§ Required action
Every line below that contains the word "Homo" must be copied.
▼▼▼
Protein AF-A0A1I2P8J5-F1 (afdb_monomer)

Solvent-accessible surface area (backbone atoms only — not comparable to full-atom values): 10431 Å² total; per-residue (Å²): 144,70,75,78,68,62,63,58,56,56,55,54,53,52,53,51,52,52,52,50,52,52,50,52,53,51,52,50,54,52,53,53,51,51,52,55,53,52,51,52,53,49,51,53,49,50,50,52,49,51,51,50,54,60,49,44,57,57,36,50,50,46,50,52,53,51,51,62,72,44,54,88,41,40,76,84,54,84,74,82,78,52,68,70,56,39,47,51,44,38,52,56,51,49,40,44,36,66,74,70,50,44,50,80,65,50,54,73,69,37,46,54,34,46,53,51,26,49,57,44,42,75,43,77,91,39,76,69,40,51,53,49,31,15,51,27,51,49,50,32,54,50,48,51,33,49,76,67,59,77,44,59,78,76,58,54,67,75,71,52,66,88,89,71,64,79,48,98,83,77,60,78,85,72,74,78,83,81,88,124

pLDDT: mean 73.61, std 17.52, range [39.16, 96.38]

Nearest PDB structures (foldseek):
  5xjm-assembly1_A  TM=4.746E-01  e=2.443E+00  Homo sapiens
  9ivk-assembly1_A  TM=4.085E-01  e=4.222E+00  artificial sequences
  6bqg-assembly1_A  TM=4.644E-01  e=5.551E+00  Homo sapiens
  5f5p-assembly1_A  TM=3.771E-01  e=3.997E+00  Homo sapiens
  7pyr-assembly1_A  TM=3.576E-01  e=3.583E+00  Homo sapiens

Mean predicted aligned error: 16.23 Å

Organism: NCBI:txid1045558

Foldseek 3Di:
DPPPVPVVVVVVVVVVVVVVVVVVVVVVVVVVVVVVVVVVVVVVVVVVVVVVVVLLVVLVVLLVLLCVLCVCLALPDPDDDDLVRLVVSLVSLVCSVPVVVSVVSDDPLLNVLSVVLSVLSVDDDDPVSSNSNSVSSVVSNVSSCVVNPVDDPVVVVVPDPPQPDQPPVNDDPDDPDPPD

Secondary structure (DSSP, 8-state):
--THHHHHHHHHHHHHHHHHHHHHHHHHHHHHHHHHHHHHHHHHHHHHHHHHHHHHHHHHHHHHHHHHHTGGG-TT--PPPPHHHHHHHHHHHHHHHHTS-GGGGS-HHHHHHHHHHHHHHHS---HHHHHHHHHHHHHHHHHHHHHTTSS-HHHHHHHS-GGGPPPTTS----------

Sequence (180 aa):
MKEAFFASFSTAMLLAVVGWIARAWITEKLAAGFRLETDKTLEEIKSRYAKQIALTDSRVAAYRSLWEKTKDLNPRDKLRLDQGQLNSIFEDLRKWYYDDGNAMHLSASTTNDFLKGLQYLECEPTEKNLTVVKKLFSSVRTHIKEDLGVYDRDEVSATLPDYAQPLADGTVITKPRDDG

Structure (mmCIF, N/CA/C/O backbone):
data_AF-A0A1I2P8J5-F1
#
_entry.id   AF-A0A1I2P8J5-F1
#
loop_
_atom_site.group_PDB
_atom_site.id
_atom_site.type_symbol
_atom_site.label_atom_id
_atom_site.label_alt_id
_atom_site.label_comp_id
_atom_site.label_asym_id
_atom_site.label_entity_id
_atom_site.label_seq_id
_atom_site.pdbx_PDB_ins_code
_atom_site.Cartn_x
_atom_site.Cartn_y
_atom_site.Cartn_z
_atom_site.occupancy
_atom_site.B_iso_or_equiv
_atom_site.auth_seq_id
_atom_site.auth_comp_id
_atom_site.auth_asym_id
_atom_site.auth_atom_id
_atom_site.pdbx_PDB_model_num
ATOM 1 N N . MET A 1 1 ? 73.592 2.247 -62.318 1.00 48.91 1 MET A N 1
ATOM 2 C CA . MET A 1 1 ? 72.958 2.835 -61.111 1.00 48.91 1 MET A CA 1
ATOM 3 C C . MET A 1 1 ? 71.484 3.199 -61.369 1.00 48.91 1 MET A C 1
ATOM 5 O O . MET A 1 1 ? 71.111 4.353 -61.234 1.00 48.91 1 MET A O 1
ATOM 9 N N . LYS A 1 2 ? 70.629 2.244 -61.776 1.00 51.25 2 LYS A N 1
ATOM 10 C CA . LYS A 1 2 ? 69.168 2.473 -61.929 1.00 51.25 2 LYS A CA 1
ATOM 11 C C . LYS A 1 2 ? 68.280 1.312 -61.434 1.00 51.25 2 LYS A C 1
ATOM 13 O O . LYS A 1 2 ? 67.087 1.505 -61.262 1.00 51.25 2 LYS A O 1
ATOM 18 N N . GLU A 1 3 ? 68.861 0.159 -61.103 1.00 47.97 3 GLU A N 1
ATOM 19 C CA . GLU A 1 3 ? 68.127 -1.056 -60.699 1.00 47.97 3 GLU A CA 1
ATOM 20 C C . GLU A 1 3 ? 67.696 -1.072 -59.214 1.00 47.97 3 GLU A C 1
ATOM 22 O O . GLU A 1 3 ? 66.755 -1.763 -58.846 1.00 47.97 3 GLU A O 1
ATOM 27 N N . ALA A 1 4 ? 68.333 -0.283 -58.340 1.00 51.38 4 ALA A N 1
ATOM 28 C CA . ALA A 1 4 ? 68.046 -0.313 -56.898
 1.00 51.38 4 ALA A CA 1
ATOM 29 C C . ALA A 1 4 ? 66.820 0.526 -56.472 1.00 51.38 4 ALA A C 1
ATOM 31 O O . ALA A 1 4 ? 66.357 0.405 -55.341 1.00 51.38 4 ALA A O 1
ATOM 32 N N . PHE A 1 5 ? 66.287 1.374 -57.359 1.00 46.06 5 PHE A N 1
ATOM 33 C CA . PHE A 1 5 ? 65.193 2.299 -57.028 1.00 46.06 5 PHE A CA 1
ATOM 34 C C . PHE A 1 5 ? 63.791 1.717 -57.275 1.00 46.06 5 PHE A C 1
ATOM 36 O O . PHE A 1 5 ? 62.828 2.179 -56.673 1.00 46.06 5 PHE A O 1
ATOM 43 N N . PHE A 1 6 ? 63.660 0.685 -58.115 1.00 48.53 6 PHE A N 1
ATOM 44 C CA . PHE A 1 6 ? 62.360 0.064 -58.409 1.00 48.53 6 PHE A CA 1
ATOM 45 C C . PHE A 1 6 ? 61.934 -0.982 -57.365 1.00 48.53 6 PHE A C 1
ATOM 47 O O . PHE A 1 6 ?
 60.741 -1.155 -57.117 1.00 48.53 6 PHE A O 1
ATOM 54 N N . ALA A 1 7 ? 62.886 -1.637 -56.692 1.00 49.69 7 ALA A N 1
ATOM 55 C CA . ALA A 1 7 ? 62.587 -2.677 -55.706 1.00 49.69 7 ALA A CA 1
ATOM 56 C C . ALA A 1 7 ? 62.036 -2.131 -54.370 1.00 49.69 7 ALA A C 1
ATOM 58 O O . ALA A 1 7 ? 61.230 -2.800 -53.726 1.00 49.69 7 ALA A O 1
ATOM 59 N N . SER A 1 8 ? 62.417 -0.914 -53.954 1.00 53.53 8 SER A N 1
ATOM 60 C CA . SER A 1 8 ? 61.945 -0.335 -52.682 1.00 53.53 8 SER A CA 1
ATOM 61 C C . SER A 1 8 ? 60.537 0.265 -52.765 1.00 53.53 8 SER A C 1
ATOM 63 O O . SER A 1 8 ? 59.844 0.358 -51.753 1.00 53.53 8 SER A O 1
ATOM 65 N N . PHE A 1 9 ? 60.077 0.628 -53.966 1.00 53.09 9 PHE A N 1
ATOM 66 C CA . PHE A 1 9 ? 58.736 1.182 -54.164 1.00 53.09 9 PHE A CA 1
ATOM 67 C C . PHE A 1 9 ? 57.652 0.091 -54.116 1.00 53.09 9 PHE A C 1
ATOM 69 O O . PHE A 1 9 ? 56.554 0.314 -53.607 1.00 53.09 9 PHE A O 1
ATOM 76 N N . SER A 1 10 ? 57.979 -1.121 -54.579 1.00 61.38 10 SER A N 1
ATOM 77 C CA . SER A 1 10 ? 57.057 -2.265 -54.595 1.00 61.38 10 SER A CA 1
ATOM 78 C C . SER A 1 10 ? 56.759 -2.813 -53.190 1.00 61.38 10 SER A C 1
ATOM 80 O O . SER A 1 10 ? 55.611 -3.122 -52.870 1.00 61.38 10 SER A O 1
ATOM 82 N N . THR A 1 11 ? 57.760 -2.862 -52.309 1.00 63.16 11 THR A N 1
▲▲▲
§ Your response
  5xjm-assembly1_A  TM=4.746E-01  e=2.443E+00  Homo sapiens
  6bqg-assembly1_A  TM=4.644E-01  e=5.551E+00  Homo sapiens
  5f5p-assembly1_A  TM=3.771E-01  e=3.997E+00  Homo sapiens
  7pyr-assembly1_A  TM=3.576E-01  e=3.583E+00  Homo sapiens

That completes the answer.